BBSNews.id – Langkat-Pagelaran Budaya 2023 yang digelar Dinas Pariwisata dan Kebudayaan (Disparbud) Kabupaten Langkat, di Taman Budaya T.Amir Hamzah, Stabat pada13- 14 Desember 2023 lalu, banyak mendapat apresiasi dan acungan jempol.
Selain kegiatan menampilkan seni dan budaya dari 14 etnis yang ada di Kabupaten Langkat. Event ini juga menampilkan ragam budaya Nias yang cukup mendapat perhatian pengunjung dan dinilai kegitaan ini patut digelar dalam waktu mendatang.
Gofie (37), salah seorang warga yang berasal dari etnis Nias, melalui kegiatan digagas Dinas Pariwisata diperantauan seakan tinggal dan berada daerahnya sendiri untuk melihat kembali pertunjukkan seni dan budayanya.

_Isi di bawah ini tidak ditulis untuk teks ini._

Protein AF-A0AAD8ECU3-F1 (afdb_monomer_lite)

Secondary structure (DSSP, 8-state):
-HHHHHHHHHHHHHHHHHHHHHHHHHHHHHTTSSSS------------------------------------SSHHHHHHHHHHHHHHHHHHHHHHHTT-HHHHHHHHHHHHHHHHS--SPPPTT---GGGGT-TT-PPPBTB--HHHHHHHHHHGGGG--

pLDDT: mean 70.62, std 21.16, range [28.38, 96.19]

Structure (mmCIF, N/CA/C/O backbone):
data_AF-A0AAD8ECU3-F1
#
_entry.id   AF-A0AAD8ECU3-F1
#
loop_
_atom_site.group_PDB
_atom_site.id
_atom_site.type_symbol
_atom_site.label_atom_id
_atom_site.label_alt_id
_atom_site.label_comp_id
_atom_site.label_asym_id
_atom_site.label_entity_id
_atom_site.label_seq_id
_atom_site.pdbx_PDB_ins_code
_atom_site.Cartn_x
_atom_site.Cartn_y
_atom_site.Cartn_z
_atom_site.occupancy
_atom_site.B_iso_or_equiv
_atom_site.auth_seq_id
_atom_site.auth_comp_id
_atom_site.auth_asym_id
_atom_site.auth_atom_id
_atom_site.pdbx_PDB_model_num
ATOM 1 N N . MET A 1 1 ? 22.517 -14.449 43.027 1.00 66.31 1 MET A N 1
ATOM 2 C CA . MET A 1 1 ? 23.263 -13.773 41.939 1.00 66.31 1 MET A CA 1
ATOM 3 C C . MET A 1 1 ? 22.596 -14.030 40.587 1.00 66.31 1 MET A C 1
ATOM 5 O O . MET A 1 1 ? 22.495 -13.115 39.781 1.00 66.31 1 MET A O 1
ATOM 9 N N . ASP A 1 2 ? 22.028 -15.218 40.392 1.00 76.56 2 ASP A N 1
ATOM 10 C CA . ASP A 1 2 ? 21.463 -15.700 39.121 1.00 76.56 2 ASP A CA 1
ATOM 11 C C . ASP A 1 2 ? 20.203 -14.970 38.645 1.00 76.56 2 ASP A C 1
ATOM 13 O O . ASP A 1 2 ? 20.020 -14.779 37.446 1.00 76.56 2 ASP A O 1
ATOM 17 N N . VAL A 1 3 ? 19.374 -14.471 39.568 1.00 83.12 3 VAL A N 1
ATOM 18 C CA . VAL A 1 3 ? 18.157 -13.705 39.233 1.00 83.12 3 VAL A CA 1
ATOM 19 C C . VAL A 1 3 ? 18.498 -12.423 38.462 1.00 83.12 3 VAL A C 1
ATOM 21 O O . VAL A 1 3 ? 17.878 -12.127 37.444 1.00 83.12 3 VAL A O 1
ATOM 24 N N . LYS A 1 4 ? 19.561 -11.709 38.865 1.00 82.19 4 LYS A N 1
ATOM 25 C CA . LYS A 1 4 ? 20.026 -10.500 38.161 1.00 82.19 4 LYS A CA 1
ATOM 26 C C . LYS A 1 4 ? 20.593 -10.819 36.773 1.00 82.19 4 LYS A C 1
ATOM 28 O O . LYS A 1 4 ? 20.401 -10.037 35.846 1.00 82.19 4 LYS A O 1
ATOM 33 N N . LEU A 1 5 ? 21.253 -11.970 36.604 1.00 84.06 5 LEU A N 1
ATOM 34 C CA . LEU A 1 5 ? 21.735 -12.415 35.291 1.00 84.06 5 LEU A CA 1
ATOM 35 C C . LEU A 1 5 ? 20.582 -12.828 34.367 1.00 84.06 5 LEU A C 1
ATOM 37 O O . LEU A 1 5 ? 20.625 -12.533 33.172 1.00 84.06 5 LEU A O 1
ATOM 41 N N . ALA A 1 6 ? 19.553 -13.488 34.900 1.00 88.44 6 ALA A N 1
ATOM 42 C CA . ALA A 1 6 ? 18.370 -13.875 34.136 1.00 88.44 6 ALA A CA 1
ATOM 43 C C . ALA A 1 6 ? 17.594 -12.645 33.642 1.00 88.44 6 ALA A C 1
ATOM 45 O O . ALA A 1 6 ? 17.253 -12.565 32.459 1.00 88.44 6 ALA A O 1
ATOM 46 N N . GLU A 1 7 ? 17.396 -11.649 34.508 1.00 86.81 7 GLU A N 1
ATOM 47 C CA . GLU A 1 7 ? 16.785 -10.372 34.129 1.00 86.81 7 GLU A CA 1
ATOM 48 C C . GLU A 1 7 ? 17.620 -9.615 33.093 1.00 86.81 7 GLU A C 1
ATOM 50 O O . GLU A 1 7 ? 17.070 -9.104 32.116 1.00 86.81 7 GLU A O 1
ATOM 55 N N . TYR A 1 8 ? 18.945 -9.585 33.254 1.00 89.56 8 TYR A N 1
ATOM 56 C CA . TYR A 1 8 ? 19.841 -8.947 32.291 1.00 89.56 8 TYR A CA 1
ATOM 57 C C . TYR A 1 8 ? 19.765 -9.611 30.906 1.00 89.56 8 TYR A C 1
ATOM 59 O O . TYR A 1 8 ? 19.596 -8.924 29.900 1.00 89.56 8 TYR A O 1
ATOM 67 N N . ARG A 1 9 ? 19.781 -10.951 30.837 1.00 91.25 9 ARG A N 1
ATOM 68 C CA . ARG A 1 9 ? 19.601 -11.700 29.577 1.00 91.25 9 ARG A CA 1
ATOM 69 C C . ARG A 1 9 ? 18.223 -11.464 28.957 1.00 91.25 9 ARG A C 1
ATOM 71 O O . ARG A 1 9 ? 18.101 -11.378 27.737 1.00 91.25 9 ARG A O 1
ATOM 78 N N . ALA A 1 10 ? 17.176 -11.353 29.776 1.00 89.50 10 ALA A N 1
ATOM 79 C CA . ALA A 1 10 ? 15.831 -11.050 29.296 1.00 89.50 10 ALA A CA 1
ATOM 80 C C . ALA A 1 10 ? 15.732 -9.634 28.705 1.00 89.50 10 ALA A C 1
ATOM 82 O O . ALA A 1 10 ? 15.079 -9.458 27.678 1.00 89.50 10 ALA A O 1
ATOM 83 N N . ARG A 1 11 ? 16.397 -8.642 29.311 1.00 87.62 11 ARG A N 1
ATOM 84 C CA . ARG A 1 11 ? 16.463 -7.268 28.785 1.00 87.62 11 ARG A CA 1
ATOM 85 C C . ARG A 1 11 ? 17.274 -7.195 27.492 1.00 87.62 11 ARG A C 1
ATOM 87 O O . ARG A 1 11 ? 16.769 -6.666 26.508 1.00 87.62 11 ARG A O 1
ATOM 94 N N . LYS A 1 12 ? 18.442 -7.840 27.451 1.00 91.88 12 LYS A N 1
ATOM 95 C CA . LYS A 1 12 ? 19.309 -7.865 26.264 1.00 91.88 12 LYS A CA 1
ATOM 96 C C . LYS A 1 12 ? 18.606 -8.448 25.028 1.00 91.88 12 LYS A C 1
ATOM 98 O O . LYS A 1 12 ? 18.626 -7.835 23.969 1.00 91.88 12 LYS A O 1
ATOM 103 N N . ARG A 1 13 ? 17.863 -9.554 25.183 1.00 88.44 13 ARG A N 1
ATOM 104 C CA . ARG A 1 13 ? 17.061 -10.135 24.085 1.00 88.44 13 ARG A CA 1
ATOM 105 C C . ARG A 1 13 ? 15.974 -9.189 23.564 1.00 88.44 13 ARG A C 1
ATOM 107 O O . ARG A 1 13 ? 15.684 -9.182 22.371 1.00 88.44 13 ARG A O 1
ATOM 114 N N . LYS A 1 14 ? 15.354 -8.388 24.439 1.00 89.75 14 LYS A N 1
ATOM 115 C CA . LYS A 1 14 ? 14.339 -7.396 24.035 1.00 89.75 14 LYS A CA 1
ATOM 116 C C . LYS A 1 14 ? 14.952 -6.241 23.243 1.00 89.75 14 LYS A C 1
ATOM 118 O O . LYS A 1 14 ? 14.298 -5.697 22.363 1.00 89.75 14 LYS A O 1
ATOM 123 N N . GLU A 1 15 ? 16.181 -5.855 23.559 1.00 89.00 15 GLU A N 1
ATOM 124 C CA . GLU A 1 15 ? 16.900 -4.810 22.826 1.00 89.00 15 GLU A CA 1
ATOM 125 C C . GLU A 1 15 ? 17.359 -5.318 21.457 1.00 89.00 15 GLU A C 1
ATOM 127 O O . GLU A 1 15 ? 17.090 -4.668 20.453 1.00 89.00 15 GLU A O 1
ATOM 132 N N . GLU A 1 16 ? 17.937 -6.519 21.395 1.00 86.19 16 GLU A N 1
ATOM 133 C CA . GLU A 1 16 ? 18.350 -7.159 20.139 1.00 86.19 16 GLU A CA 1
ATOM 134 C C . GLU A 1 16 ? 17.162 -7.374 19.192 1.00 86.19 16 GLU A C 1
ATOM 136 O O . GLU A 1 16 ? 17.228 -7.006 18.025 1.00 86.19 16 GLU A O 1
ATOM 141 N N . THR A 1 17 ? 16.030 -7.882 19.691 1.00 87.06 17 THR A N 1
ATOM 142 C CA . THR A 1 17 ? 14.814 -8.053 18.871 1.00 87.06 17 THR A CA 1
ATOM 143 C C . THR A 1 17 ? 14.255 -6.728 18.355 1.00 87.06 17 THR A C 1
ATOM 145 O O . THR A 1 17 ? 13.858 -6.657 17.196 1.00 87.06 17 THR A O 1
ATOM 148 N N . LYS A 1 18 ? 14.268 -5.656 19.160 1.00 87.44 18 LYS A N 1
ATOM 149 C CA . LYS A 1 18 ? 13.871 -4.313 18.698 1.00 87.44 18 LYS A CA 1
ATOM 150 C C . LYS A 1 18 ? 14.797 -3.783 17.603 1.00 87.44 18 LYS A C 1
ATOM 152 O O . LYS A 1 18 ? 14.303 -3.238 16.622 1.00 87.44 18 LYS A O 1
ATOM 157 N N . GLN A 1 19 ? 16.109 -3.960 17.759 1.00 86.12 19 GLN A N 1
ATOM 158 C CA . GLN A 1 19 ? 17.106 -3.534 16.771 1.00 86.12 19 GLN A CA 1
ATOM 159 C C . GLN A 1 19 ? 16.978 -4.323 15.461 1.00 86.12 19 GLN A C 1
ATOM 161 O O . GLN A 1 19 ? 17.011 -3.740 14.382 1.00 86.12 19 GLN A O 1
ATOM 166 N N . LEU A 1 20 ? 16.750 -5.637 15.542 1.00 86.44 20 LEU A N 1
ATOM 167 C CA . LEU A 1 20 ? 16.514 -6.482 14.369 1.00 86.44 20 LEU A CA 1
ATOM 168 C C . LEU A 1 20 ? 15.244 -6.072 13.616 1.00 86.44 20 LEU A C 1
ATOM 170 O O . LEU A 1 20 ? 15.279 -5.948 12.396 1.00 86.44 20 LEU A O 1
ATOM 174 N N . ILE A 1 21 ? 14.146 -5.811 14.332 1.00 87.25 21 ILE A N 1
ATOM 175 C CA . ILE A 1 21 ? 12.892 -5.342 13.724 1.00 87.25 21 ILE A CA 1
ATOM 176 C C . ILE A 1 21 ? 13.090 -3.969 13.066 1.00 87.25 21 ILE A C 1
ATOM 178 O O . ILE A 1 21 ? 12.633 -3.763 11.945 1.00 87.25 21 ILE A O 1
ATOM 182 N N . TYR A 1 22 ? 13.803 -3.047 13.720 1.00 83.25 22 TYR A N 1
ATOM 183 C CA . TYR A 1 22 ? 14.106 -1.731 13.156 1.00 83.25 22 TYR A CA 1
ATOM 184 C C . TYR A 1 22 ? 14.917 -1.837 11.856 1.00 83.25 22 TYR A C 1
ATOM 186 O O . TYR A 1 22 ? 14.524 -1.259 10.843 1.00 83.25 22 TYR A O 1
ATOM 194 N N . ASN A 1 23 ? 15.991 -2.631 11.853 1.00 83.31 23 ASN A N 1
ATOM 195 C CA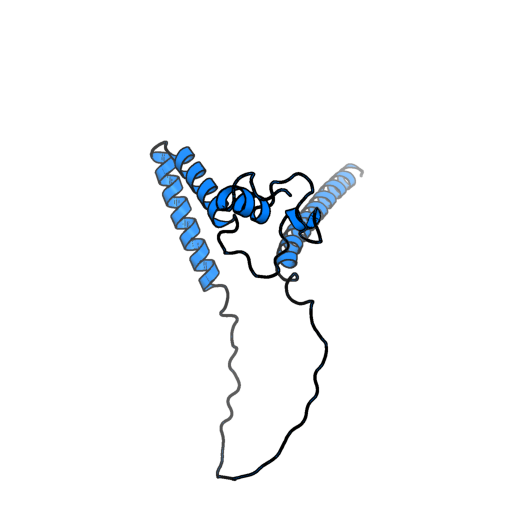 . ASN A 1 23 ? 16.827 -2.831 10.668 1.00 83.31 23 ASN A CA 1
ATOM 196 C C . ASN A 1 23 ? 16.075 -3.550 9.540 1.00 83.31 23 ASN A C 1
ATOM 198 O O . ASN A 1 23 ? 16.258 -3.207 8.378 1.00 83.31 23 ASN A O 1
ATOM 202 N N . MET A 1 24 ? 15.209 -4.513 9.862 1.00 80.62 24 MET A N 1
ATOM 203 C CA . MET A 1 24 ? 14.390 -5.214 8.869 1.00 80.62 24 MET A CA 1
ATOM 204 C C . MET A 1 24 ? 13.411 -4.261 8.173 1.00 80.62 24 MET A C 1
ATOM 206 O O . MET A 1 24 ? 13.324 -4.257 6.948 1.00 80.62 24 MET A O 1
ATOM 210 N N . ILE A 1 25 ? 12.728 -3.410 8.945 1.00 80.81 25 ILE A N 1
ATOM 211 C CA . ILE A 1 25 ? 11.796 -2.408 8.411 1.00 80.81 25 ILE A CA 1
ATOM 212 C C . ILE A 1 25 ? 12.550 -1.349 7.593 1.00 80.81 25 ILE A C 1
ATOM 214 O O . ILE A 1 25 ? 12.110 -0.984 6.505 1.00 80.81 25 ILE A O 1
ATOM 218 N N . PHE A 1 26 ? 13.701 -0.877 8.075 1.00 78.75 26 PHE A N 1
ATOM 219 C CA . PHE A 1 26 ? 14.498 0.136 7.381 1.00 78.75 26 PHE A CA 1
ATOM 220 C C . PHE A 1 26 ? 15.101 -0.384 6.066 1.00 78.75 26 PHE A C 1
ATOM 222 O O . PHE A 1 26 ? 14.971 0.276 5.037 1.00 78.75 26 PHE A O 1
ATOM 229 N N . ASN A 1 27 ? 15.673 -1.592 6.062 1.00 69.88 27 ASN A N 1
ATOM 230 C CA . ASN A 1 27 ? 16.253 -2.193 4.858 1.00 69.88 27 ASN A CA 1
ATOM 231 C C . ASN A 1 27 ? 15.185 -2.516 3.806 1.00 69.88 27 ASN A C 1
ATOM 233 O O . ASN A 1 27 ? 15.404 -2.249 2.630 1.00 69.88 27 ASN A O 1
ATOM 237 N N . SER A 1 28 ? 14.002 -2.980 4.227 1.00 62.47 28 SER A N 1
ATOM 238 C CA . SER A 1 28 ? 12.881 -3.214 3.303 1.00 62.47 28 SER A CA 1
ATOM 239 C C . SER A 1 28 ? 12.392 -1.943 2.596 1.00 62.47 28 SER A C 1
ATOM 241 O O . SER A 1 28 ? 11.813 -2.027 1.521 1.00 62.47 28 SER A O 1
ATOM 243 N N . ARG A 1 29 ? 12.647 -0.761 3.177 1.00 54.31 29 ARG A N 1
ATOM 244 C CA . ARG A 1 29 ? 12.324 0.539 2.576 1.00 54.31 29 ARG A CA 1
ATOM 245 C C . ARG A 1 29 ? 13.454 1.089 1.693 1.00 54.31 29 ARG A C 1
ATOM 247 O O . ARG A 1 29 ? 13.167 1.882 0.808 1.00 54.31 29 ARG A O 1
ATOM 254 N N . LEU A 1 30 ? 14.707 0.672 1.901 1.00 51.06 30 LEU A N 1
ATOM 255 C CA . LEU A 1 30 ? 15.842 1.056 1.045 1.00 51.06 30 LEU A CA 1
ATOM 256 C C . LEU A 1 30 ? 15.966 0.196 -0.225 1.00 51.06 30 LEU A C 1
ATOM 258 O O . LEU A 1 30 ? 16.458 0.687 -1.236 1.00 51.06 30 LEU A O 1
ATOM 262 N N . GLU A 1 31 ? 15.482 -1.049 -0.218 1.00 51.94 31 GLU A N 1
ATOM 263 C CA . GLU A 1 31 ? 15.420 -1.890 -1.432 1.00 51.94 31 GLU A CA 1
ATOM 264 C C . GLU A 1 31 ? 14.392 -1.405 -2.474 1.00 51.94 31 GLU A C 1
ATOM 266 O O . GLU A 1 31 ? 14.409 -1.867 -3.615 1.00 51.94 31 GLU A O 1
ATOM 271 N N . GLU A 1 32 ? 13.536 -0.436 -2.132 1.00 51.28 32 GLU A N 1
ATOM 272 C CA . GLU A 1 32 ? 12.653 0.233 -3.098 1.00 51.28 32 GLU A CA 1
ATOM 273 C C . GLU A 1 32 ? 13.389 1.292 -3.953 1.00 51.28 32 GLU A C 1
ATOM 275 O O . GLU A 1 32 ? 12.879 1.671 -5.007 1.00 51.28 32 GLU A O 1
ATOM 280 N N . GLU A 1 33 ? 14.598 1.738 -3.567 1.00 48.41 33 GLU A N 1
ATOM 281 C CA . GLU A 1 33 ? 15.341 2.809 -4.265 1.00 48.41 33 GLU A CA 1
ATOM 282 C C . GLU A 1 33 ? 16.466 2.337 -5.214 1.00 48.41 33 GLU A C 1
ATOM 284 O O . GLU A 1 33 ? 16.951 3.148 -6.002 1.00 48.41 33 GLU A O 1
ATOM 289 N N . THR A 1 34 ? 16.878 1.061 -5.228 1.00 38.88 34 THR A N 1
ATOM 290 C CA . THR A 1 34 ? 18.067 0.615 -6.003 1.00 38.88 34 THR A CA 1
ATOM 291 C C . THR A 1 34 ? 17.791 -0.245 -7.242 1.00 38.88 34 THR A C 1
ATOM 293 O O . THR A 1 34 ? 18.731 -0.616 -7.941 1.00 38.88 34 THR A O 1
ATOM 296 N N . ASN A 1 35 ? 16.530 -0.518 -7.595 1.00 39.69 35 ASN A N 1
ATOM 297 C CA . ASN A 1 35 ? 16.198 -1.293 -8.807 1.00 39.69 35 ASN A CA 1
ATOM 298 C C . ASN A 1 35 ? 16.084 -0.462 -10.099 1.00 39.69 35 ASN A C 1
ATOM 300 O O . ASN A 1 35 ? 15.675 -0.982 -11.133 1.00 39.69 35 ASN A O 1
ATOM 304 N N . ASN A 1 36 ? 16.491 0.808 -10.074 1.00 41.72 36 ASN A N 1
ATOM 305 C CA . ASN A 1 36 ? 16.702 1.612 -11.276 1.00 41.72 36 ASN A CA 1
ATOM 306 C C . ASN A 1 36 ? 18.166 2.061 -11.285 1.00 41.72 36 ASN A C 1
ATOM 308 O O . ASN A 1 36 ? 18.643 2.582 -10.288 1.00 41.72 36 ASN A O 1
ATOM 312 N N . VAL A 1 37 ? 18.847 1.927 -12.422 1.00 42.69 37 VAL A N 1
ATOM 313 C CA . VAL A 1 37 ? 20.281 2.208 -12.644 1.00 42.69 37 VAL A CA 1
ATOM 314 C C . VAL A 1 37 ? 21.202 1.007 -12.398 1.00 42.69 37 VAL A C 1
ATOM 316 O O . VAL A 1 37 ? 22.113 1.015 -11.580 1.00 42.69 37 VAL A O 1
ATOM 319 N N . SER A 1 38 ? 21.031 -0.013 -13.233 1.00 45.12 38 SER A N 1
ATOM 320 C CA . SER A 1 38 ? 22.188 -0.659 -13.849 1.00 45.12 38 SER A CA 1
ATOM 321 C C . SER A 1 38 ? 21.748 -1.261 -15.173 1.00 45.12 38 SER A C 1
ATOM 323 O O . SER A 1 38 ? 21.219 -2.360 -15.198 1.00 45.12 38 SER A O 1
ATOM 325 N N . HIS A 1 39 ? 21.884 -0.503 -16.260 1.00 34.53 39 HIS A N 1
ATOM 326 C CA . HIS A 1 39 ? 22.212 -1.029 -17.583 1.00 34.53 39 HIS A CA 1
ATOM 327 C C . HIS A 1 39 ? 22.562 0.143 -18.509 1.00 34.53 39 HIS A C 1
ATOM 329 O O . HIS A 1 39 ? 21.829 1.123 -18.596 1.00 34.53 39 HIS A O 1
ATOM 335 N N . HIS A 1 40 ? 23.665 -0.043 -19.233 1.00 30.11 40 HIS A N 1
ATOM 336 C CA . HIS A 1 40 ? 24.079 0.658 -20.449 1.00 30.11 40 HIS A CA 1
ATOM 337 C C . HIS A 1 40 ? 25.122 1.788 -20.342 1.00 30.11 40 HIS A C 1
ATOM 339 O O . HIS A 1 40 ? 24.849 2.963 -20.565 1.00 30.11 40 HIS A O 1
ATOM 345 N N . ALA A 1 41 ? 26.379 1.378 -20.145 1.00 33.44 41 ALA A N 1
ATOM 346 C CA . ALA A 1 41 ? 27.505 1.965 -20.867 1.00 33.44 41 ALA A CA 1
ATOM 347 C C . ALA A 1 41 ? 27.783 1.094 -22.108 1.00 33.44 41 ALA A C 1
ATOM 349 O O . ALA A 1 41 ? 27.839 -0.124 -21.955 1.00 33.44 41 ALA A O 1
ATOM 350 N N . ILE A 1 42 ? 27.908 1.714 -23.291 1.00 30.89 42 ILE A N 1
ATOM 351 C CA . ILE A 1 42 ? 28.837 1.408 -24.406 1.00 30.89 42 ILE A CA 1
ATOM 352 C C . ILE A 1 42 ? 28.541 2.378 -25.578 1.00 30.89 42 ILE A C 1
ATOM 354 O O . ILE A 1 42 ? 27.449 2.367 -26.136 1.00 30.89 42 ILE A O 1
ATOM 358 N N . ASN A 1 43 ? 29.562 3.196 -25.871 1.00 28.38 43 ASN A N 1
ATOM 359 C CA . ASN A 1 43 ? 30.079 3.771 -27.128 1.00 28.38 43 ASN A CA 1
ATOM 360 C C . ASN A 1 43 ? 29.152 4.352 -28.213 1.00 28.38 43 ASN A C 1
ATOM 362 O O . ASN A 1 43 ? 28.409 3.615 -28.849 1.00 28.38 43 ASN A O 1
ATOM 366 N N . GLN A 1 44 ? 29.423 5.613 -28.583 1.00 32.62 44 GLN A N 1
ATOM 367 C CA . GLN A 1 44 ? 29.833 5.977 -29.951 1.00 32.62 44 GLN A CA 1
ATOM 368 C C . GLN A 1 44 ? 30.514 7.361 -29.973 1.00 32.62 44 GLN A C 1
ATOM 370 O O . GLN A 1 44 ? 29.952 8.356 -29.521 1.00 32.62 44 GLN A O 1
ATOM 375 N N . GLU A 1 45 ? 31.762 7.364 -30.443 1.00 32.69 45 GLU A N 1
ATOM 376 C CA . GLU A 1 45 ? 32.485 8.511 -30.998 1.00 32.69 45 GLU A CA 1
ATOM 377 C C . GLU A 1 45 ? 31.830 8.892 -32.332 1.00 32.69 45 GLU A C 1
ATOM 379 O O . GLU A 1 45 ? 31.383 7.990 -33.031 1.00 32.69 45 GLU A O 1
ATOM 384 N N . ASP A 1 46 ? 31.773 10.183 -32.667 1.00 32.19 46 ASP A N 1
ATOM 385 C CA . ASP A 1 46 ? 32.038 10.687 -34.022 1.00 32.19 46 ASP A CA 1
ATOM 386 C C . ASP A 1 46 ? 32.114 12.226 -34.010 1.00 32.19 46 ASP A C 1
ATOM 388 O O . ASP A 1 46 ? 31.285 12.928 -33.424 1.00 32.19 46 ASP A O 1
ATOM 392 N N . GLU A 1 47 ? 33.184 12.724 -34.626 1.00 33.44 47 GLU A N 1
ATOM 393 C CA . GLU A 1 47 ? 33.484 14.127 -34.900 1.00 33.44 47 GLU A CA 1
ATOM 394 C C . GLU A 1 47 ? 32.450 14.762 -35.845 1.00 33.44 47 GLU A C 1
ATOM 396 O O . GLU A 1 47 ? 31.992 14.106 -36.774 1.00 33.44 47 GLU A O 1
ATOM 401 N N . ASP A 1 48 ? 32.160 16.064 -35.685 1.00 30.28 48 ASP A N 1
ATOM 402 C CA . ASP A 1 48 ? 32.398 17.030 -36.772 1.00 30.28 48 ASP A CA 1
ATOM 403 C C . ASP A 1 48 ? 32.091 18.504 -36.401 1.00 30.28 48 ASP A C 1
ATOM 405 O O . ASP A 1 48 ? 30.973 18.891 -36.067 1.00 30.28 48 ASP A O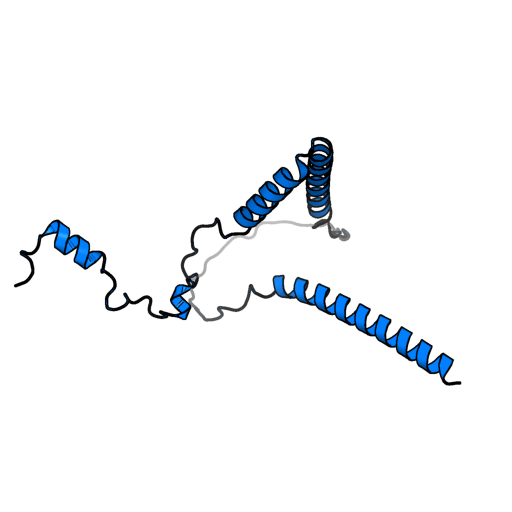 1
ATOM 409 N N . LYS A 1 49 ? 33.120 19.342 -36.607 1.00 32.75 49 LYS A N 1
ATOM 410 C CA . LYS A 1 49 ? 33.084 20.620 -37.355 1.00 32.75 49 LYS A CA 1
ATOM 411 C C . LYS A 1 49 ? 32.492 21.918 -36.744 1.00 32.75 49 LYS A C 1
ATOM 413 O O . LYS A 1 49 ? 31.343 22.284 -36.949 1.00 32.75 49 LYS A O 1
ATOM 418 N N . LEU A 1 50 ? 33.399 22.703 -36.142 1.00 33.66 50 LEU A N 1
ATOM 419 C CA . LEU A 1 50 ? 33.823 24.080 -36.513 1.00 33.66 50 LEU A CA 1
ATOM 420 C C . LEU A 1 50 ? 32.801 25.056 -37.166 1.00 33.66 50 LEU A C 1
ATOM 422 O O . LEU A 1 50 ? 32.422 24.854 -38.317 1.00 33.66 50 LEU A O 1
ATOM 426 N N . ILE A 1 51 ? 32.540 26.210 -36.513 1.00 30.19 51 ILE A N 1
ATOM 427 C CA . ILE A 1 51 ? 32.889 27.598 -36.948 1.00 30.19 51 ILE A CA 1
ATOM 428 C C . ILE A 1 51 ? 32.252 28.670 -36.019 1.00 30.19 51 ILE A C 1
ATOM 430 O O . ILE A 1 51 ? 31.058 28.621 -35.764 1.00 30.19 51 ILE A O 1
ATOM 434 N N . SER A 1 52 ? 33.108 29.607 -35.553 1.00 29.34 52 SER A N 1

“Ya, senang sekali. Walaupun berada di tanah Melayu, Langkat, tapi masih bisa melihat seni dan budaya Nias,” ujarnya sambil mengacungkan jempolnya.
TARI BALI: Salah satu seni dan tari- tarianBali juga ikut menarik perhatian pengunjung di Taman Budaya T Amir Hamzah Stabat.
Untuk diketahui, Nias adalah salah satu suku/ etnis yang ada dan berdiam di Kabupaten Langkat. Masyarakat Nias yang ada di negeri bertuah itu berhimpun ke dalam komunitas HIMNI (Himpunan Masyarakat Nias Indonesia) Kabupaten Langkat dan mereka mengaku bangga di Langkat.
Hal ini dibuktikan saat pelantikan pengurus HIMNI Kabupaten Langkat periode 2023- 2027 di Jentera Malay Rumah Dinas Bupati Langkat, masyarakat Nias Kabupaten Langkat itu dengan penuh semangat menyampaikan aspirasinya untuk mendukung Plt. Bupati Langkat, H. Syah Afandin ( Ondim) agar memimpin kembali Kabupaten Langkat di periode 2024-2029.
Bahkan, dalam kesempatan itu, Ondim sapaan untuk Plt Bupati itu diberi anugerah gelar yang terhormat Tuha Sondoro Sihonoyang, bermakna sebagai Pemimpin Yang Mengayomi Rakyatnya.
Dari pantauan wartawan pada hari kedua Gebyar Budaya 2023, di Taman Budaya T Amir Hamzah Kamis (14/12/2023), puluhan orang warga Nias datang untuk melihat penampilan seni dan budaya Nias di even tersebut.
BERSAMA: Masyarakat Nias yang tergabung dalam HIMNI Kabupaten Langkat foto bersama sebelum tampil di panggung hiburan Taman Budaya T. Amir Hamzah, Stabat.
Mereka pun memuji Plt Bupati beserta Kadis Pariwisata dan Mebudayaan Kabupaten Langkat yang tetap berupaya untuk melestarikan seni, adat dan budaya semua suku dan etnis yang hidup di Kabupaten Langkat.
Selain seni dan budaya Nias, seni dan tari- tarian Bali juga ikut menarik perhatian para pengunjung. Seperti tari Dewi Shinta dan Rahwana yang menceritakan tentang upaya dan perjuangan Dewi Shinta saat melepaskan diri dari cengkraman Rahwana.
Karena itu, tak mengherankan jika selesai pertunjukan, Kadis Pariwisata dan Kebudayaan Kabupaten Langkat, Hj. Nur Elly Heriani Rambe, MM pun langsung datang menghampiri para penari dan mengajaknya foto bersama.
Hal ini menunjukkan bahwa suku/ etnis Bali juga ada di Kabupaten Langkat dan menunjukkan bahwa Kabupaten Langkat memang heterogen dan kaya dengan seni dan adat budaya dan memiliki misi dn visi sebagai kabupaten Langkat yang religius. (Suk/Bd).